February 26, 2021 @ 8:00 am - 10:30 am

About this Event

JOIN US AS WE CLOSE OUT BLACK HISTORY MONTH WITH A MUCH NEEDED PANEL DISCUSSION ON ASPECTS OF THE BLACK EXPERIENCE IN AMERICA WITH EXPERTS IN MENTAL HEALTH, MATERNAL HEALTH, AND COVID-19.

Panelists Include:

Danisha Almonte Luciano, Licensed Psychotherapist in Texas & New York and Consultant in racial equity and mental health. She has had experience working with individuals, couples, and families who are struggling with various mental health concerns, including but not limited to, relationship issues, trauma, anxiety, depression, acculturation, and identity issues. She is passionate about helping others through their healing especially those in the Black and Latinx community. As a child of Dominican & Cuban immigrants and in her clinical work, she comprehends the challenges of adapting to new environments and cultural values. Her goal is to foster spaces to make for the collective healing of racism and white supremacy.

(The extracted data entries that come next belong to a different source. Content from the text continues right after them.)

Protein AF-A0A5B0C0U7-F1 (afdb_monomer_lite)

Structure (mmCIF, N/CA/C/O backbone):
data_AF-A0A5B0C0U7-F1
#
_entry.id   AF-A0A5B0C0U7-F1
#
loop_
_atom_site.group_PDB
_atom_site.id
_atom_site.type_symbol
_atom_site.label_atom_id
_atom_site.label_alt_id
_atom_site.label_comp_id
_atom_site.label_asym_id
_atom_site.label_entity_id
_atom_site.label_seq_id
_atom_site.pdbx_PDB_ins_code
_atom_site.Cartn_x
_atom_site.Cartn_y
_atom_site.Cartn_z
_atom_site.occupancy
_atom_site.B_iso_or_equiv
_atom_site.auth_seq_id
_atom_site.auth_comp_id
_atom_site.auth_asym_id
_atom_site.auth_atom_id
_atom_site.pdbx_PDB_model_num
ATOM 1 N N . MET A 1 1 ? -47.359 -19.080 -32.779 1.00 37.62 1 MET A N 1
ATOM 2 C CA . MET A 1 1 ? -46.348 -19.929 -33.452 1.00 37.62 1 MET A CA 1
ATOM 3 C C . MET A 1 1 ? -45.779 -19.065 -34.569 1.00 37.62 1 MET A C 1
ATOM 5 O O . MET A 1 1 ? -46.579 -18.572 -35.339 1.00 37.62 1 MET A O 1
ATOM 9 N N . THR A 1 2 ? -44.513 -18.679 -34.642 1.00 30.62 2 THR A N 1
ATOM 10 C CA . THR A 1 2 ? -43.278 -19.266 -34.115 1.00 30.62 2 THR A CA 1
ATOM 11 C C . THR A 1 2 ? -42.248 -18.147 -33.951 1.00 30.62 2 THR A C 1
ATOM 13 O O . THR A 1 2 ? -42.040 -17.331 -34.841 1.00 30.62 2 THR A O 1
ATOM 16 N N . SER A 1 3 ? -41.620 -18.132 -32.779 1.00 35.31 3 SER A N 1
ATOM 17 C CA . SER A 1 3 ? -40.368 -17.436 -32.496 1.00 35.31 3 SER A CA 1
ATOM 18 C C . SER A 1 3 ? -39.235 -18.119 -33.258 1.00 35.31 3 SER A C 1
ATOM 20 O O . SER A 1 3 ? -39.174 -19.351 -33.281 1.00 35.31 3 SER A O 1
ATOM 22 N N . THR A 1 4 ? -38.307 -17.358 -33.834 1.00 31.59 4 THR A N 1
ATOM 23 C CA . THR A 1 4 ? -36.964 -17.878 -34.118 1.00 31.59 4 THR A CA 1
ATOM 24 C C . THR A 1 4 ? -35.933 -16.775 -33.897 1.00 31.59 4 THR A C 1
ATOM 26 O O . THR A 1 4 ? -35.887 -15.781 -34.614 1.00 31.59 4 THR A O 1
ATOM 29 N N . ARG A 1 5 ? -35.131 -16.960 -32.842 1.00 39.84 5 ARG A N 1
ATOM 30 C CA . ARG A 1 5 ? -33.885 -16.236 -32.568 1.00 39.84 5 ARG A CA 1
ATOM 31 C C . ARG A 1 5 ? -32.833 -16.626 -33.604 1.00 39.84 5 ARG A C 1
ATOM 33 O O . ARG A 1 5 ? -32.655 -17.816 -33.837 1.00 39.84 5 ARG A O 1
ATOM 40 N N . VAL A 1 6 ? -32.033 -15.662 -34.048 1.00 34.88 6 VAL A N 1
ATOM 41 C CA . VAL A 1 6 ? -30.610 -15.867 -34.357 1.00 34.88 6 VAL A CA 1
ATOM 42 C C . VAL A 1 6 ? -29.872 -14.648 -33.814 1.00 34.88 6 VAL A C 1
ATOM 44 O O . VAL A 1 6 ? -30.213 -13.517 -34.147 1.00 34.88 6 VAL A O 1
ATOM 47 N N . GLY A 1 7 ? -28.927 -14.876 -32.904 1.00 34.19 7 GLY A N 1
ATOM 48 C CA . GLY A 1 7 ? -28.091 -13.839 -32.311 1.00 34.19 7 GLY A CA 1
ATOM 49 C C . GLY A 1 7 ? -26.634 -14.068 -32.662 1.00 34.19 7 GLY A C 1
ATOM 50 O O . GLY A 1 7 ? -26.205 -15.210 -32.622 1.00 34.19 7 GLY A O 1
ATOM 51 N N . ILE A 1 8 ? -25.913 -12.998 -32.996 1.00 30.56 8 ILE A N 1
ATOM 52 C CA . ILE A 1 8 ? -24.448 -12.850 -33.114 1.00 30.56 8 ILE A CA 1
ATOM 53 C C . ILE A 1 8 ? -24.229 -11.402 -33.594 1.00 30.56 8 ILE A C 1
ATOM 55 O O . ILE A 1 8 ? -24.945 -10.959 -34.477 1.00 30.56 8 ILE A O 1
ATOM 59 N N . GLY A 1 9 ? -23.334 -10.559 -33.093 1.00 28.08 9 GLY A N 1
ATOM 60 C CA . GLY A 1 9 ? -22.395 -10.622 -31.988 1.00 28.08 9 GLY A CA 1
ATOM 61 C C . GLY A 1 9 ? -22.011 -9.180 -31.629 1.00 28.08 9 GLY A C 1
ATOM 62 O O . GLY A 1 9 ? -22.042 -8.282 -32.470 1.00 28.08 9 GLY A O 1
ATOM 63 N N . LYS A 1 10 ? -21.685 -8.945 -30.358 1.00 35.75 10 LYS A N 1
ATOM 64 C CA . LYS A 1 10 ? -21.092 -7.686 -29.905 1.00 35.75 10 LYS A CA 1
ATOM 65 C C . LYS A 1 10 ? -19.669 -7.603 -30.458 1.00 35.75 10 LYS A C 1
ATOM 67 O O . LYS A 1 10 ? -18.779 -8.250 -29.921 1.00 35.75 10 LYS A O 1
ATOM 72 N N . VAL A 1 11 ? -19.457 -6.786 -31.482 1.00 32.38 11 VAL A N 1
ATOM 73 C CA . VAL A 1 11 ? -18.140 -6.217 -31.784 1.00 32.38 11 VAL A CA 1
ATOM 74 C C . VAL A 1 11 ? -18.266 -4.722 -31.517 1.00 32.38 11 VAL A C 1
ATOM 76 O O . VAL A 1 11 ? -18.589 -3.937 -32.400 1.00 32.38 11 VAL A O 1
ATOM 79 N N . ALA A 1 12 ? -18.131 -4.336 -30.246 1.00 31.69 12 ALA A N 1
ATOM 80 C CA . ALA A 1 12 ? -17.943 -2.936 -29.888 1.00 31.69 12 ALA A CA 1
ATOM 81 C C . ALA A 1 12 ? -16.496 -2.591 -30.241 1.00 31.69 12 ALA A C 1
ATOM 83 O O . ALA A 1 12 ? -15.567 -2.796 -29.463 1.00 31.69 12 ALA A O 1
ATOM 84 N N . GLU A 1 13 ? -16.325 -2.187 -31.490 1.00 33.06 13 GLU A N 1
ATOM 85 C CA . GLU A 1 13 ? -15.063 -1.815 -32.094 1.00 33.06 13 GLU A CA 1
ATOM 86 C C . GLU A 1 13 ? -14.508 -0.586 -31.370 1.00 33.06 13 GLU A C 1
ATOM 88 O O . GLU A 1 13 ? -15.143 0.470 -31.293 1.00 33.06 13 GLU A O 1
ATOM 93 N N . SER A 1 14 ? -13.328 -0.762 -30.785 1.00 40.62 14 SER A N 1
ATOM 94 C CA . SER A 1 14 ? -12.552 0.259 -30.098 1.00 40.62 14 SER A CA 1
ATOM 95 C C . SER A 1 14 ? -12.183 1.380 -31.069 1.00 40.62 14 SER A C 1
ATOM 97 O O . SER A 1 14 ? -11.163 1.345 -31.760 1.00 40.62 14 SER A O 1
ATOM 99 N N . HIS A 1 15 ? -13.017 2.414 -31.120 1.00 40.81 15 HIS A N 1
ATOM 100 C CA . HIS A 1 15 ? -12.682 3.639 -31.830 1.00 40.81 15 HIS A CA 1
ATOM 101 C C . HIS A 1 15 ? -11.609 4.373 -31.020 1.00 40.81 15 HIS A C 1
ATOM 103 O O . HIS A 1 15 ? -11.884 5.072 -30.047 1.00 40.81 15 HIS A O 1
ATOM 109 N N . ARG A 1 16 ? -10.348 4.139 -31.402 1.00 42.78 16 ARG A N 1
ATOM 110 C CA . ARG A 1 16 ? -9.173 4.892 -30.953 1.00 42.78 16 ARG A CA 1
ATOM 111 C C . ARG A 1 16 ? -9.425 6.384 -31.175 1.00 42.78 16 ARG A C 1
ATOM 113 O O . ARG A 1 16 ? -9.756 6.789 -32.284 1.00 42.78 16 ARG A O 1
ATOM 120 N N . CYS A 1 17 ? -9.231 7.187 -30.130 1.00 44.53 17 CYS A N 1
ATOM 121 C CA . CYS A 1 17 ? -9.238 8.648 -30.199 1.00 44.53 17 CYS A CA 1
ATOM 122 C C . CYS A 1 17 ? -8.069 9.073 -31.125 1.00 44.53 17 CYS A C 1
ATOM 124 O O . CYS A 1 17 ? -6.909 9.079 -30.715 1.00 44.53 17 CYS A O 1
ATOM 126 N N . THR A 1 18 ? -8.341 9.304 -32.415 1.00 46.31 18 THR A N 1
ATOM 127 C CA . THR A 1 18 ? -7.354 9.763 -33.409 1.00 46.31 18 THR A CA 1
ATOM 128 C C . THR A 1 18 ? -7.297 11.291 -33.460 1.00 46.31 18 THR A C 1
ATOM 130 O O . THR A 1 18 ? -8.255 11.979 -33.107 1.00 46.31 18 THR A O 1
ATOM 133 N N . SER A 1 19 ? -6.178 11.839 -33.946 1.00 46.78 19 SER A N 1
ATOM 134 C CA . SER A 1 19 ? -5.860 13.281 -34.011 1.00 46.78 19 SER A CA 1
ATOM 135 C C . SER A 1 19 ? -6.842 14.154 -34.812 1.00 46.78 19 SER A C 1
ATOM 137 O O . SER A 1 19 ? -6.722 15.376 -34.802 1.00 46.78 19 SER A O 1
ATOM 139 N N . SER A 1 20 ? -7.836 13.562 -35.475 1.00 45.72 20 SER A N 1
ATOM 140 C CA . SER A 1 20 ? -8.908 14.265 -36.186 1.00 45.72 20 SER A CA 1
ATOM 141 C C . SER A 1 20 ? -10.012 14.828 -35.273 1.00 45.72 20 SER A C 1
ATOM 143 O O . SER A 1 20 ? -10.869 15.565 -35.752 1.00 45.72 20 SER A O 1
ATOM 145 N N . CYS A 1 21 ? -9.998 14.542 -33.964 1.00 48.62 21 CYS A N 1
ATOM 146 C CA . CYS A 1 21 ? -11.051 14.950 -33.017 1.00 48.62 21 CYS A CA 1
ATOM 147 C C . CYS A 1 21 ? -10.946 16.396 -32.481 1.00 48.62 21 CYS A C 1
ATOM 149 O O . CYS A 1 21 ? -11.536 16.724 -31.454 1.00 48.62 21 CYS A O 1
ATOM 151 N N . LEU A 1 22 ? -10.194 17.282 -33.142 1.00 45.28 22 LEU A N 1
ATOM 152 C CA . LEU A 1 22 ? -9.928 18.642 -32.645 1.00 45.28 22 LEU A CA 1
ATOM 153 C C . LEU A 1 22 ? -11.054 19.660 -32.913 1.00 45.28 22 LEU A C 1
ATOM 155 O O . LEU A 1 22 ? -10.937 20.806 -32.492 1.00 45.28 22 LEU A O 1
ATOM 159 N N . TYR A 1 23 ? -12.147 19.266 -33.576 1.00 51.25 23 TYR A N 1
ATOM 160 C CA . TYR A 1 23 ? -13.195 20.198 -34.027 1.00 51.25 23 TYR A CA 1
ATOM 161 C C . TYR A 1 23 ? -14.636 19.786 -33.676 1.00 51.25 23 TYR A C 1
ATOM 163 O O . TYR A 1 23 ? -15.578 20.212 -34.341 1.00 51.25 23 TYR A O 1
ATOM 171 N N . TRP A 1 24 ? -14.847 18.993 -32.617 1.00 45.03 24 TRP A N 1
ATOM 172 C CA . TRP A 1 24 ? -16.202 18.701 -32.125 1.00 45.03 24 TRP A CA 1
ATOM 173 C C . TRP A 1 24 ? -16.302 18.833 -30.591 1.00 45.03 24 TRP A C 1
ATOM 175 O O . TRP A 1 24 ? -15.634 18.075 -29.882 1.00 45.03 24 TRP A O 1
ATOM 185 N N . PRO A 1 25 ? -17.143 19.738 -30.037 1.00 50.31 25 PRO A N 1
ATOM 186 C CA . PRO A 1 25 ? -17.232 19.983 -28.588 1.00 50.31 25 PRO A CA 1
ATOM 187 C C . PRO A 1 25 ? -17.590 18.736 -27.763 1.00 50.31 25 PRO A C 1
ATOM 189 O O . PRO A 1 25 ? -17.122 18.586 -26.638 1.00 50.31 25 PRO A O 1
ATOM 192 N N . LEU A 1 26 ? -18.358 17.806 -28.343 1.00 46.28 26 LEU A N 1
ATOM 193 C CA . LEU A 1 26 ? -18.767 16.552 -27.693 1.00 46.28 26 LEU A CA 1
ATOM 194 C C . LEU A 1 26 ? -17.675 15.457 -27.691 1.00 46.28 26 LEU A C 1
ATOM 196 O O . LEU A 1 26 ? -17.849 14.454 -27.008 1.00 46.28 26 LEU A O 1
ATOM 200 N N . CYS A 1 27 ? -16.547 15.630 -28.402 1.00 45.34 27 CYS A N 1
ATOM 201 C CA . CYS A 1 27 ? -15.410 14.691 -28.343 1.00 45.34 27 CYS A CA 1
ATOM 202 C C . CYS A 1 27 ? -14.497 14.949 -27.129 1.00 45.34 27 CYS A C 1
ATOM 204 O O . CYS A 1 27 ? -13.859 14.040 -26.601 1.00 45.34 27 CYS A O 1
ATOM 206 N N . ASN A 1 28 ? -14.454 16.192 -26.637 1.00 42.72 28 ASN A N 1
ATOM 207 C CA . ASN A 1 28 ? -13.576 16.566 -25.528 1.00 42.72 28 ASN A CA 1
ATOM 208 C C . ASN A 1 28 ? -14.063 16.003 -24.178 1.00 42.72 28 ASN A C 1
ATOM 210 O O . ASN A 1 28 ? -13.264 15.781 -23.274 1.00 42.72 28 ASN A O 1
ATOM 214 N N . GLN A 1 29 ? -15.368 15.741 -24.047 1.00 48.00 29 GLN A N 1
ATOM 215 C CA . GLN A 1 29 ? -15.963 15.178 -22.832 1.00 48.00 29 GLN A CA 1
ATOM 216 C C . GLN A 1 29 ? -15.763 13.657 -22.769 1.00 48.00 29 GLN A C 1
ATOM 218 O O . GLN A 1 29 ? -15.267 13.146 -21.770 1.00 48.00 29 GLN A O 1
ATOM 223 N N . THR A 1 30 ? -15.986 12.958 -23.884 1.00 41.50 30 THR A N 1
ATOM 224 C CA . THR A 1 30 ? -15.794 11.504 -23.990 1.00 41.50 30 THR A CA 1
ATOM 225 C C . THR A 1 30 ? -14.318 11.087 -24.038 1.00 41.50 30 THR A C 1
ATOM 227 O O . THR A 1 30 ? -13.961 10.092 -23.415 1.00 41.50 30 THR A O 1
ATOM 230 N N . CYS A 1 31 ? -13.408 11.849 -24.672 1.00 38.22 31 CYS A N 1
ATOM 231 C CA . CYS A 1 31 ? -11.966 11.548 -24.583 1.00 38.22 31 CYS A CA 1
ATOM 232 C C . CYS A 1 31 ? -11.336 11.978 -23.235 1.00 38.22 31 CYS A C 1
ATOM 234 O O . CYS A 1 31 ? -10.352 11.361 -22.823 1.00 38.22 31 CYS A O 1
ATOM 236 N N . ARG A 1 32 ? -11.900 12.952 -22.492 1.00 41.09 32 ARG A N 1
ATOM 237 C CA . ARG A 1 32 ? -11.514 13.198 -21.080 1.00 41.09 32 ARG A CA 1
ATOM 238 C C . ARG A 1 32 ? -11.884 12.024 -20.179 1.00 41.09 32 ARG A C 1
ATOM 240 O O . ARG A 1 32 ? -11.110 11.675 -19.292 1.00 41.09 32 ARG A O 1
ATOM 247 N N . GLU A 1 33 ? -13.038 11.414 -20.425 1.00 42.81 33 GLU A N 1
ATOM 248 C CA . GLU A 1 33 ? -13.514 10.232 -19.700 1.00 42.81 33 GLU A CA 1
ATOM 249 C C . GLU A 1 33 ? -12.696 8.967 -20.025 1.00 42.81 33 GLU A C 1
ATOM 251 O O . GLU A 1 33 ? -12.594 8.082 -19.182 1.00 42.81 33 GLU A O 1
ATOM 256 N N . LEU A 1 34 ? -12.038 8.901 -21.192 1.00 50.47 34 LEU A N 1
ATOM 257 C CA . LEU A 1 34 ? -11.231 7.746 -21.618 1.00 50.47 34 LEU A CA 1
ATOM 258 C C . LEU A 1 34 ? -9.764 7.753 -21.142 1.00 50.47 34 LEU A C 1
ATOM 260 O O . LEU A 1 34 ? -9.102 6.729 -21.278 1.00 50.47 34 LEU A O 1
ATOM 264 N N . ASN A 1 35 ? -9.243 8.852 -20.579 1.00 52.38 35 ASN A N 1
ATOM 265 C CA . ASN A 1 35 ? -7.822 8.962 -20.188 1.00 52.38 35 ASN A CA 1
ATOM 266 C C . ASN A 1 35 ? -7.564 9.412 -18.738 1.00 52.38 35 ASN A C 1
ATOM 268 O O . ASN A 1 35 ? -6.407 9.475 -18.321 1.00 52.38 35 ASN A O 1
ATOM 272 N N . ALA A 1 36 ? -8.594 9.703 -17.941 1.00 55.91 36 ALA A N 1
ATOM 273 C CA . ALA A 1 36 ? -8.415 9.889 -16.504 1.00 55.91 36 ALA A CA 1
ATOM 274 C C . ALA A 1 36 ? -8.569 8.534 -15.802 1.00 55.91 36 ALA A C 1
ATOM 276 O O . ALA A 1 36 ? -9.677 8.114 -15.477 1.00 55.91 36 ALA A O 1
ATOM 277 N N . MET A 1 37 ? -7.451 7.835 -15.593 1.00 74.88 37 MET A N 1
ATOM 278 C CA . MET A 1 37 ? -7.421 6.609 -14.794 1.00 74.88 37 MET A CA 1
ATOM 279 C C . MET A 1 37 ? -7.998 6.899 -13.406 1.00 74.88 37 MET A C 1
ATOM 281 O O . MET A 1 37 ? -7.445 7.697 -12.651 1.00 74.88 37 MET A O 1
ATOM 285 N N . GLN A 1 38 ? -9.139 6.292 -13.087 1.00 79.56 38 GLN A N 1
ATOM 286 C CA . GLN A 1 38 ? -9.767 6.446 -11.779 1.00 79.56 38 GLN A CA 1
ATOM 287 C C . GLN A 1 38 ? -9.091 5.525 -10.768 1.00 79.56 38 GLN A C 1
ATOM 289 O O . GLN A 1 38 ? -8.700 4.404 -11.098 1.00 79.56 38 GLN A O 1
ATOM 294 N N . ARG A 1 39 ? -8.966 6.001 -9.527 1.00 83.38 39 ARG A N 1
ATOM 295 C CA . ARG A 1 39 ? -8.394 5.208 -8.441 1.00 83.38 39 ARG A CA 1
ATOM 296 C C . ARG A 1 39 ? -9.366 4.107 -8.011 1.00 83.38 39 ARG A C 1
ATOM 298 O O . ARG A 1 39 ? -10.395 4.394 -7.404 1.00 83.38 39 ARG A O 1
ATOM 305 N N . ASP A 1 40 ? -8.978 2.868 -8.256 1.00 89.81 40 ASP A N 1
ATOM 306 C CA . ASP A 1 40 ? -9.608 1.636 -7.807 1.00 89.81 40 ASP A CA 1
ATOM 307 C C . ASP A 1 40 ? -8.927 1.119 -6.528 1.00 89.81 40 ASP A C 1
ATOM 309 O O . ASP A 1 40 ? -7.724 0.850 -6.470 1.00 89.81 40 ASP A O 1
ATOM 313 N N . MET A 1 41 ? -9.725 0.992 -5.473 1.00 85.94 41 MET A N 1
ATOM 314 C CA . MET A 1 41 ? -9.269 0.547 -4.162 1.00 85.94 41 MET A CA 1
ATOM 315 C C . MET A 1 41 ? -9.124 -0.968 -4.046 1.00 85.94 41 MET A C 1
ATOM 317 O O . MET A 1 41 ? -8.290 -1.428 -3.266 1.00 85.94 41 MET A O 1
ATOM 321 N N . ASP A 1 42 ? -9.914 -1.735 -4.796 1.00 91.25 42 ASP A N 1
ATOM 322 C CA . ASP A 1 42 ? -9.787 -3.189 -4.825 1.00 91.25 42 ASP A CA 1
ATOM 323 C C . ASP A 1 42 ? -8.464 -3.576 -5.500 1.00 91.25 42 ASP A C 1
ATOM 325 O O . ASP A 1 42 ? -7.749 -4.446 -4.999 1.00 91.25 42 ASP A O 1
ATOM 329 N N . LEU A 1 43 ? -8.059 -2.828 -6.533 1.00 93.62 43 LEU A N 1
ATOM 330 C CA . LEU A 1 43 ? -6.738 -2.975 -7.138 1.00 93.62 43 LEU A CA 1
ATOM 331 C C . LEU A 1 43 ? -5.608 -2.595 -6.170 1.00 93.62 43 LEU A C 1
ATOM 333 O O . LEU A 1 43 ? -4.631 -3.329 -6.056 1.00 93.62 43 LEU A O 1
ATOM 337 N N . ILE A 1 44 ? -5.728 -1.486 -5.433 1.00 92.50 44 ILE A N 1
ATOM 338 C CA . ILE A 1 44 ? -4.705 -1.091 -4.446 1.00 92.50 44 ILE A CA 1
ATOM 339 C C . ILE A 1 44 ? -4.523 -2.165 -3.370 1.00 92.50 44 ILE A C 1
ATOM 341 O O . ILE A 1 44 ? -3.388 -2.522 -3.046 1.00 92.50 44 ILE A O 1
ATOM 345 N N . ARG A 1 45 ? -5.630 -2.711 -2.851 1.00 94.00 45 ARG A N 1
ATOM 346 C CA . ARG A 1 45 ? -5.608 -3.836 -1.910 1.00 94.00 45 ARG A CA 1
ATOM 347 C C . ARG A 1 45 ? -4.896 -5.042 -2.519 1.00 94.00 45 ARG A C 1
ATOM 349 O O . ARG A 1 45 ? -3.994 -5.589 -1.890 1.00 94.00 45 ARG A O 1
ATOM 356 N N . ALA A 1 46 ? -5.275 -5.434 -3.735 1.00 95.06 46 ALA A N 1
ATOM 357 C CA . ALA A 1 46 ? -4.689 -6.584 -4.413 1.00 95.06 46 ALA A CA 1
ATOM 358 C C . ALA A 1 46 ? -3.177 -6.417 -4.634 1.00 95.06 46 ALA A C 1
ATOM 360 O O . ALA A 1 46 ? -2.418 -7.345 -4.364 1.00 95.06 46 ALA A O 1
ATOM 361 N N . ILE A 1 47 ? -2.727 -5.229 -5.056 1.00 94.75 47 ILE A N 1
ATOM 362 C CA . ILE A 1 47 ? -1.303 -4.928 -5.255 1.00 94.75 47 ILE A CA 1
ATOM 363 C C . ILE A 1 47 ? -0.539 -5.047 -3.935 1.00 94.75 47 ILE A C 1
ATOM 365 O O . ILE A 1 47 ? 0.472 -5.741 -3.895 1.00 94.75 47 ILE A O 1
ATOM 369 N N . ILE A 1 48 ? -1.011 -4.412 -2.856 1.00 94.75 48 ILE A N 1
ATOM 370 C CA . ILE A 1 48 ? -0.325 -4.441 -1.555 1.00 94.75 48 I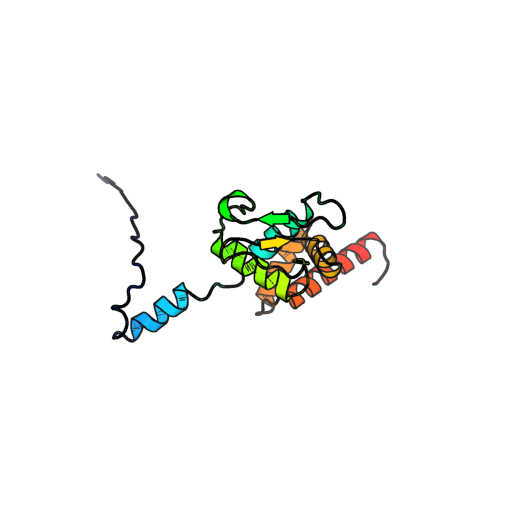LE A CA 1
ATOM 371 C C . ILE A 1 48 ? -0.194 -5.869 -1.023 1.00 94.75 48 ILE A C 1
ATOM 373 O O . ILE A 1 48 ? 0.907 -6.282 -0.667 1.00 94.75 48 ILE A O 1
ATOM 377 N N . LEU A 1 49 ? -1.289 -6.635 -1.011 1.00 94.88 49 LEU A N 1
ATOM 378 C CA . LEU A 1 49 ? -1.273 -8.012 -0.510 1.00 94.88 49 LEU A CA 1
ATOM 379 C C . LEU A 1 49 ? -0.385 -8.916 -1.375 1.00 94.88 49 LEU A C 1
ATOM 381 O O . LEU A 1 49 ? 0.315 -9.786 -0.857 1.00 94.88 49 LEU A O 1
ATOM 385 N N . LYS A 1 50 ? -0.357 -8.685 -2.692 1.00 94.88 50 LYS A N 1
ATOM 386 C CA . LYS A 1 50 ? 0.528 -9.419 -3.597 1.00 94.88 50 LYS A CA 1
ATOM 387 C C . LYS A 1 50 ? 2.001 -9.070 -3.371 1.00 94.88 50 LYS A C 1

Regina Conceição has been a doula for 20 years. Regina is a DONA-certified birth doula, Ancient Song certified postpartum doula, a lactation counselor (CLC), and holds the CDA (Child Development Associate) credential, and FDC (Family Development Credential). Before joining the New York City Department of Health and Mental Hygiene Healthy Start Brooklyn By My Side Birth Support program in 2010, she worked as a doula and child and family specialist at the Columbia University Early Head Start Program. She believes that all pregnant people deserve to be supported by a doula if they choose, regardless of their economic situation. Regina became the By My Side Doula coordinator in 2018. Regina was featured in the second episode of Romper Doula Diaries and the Huffington Post piece, “Why We Need More Black Doulas. Last April she was featured in The New Yorker piece, “A Chaotic Week for Pregnant Women in New York and this past August co-authored a piece titled Mobilizing a Public Health Response: Supporting the Perinatal Needs of New Yorkers During the Covid-19 Pandemic in the Maternal and Child Health Journal. In her spare time when there is no pandemic, you can find Regina on the dance floor dancing to kizomba, semba, and afro beats.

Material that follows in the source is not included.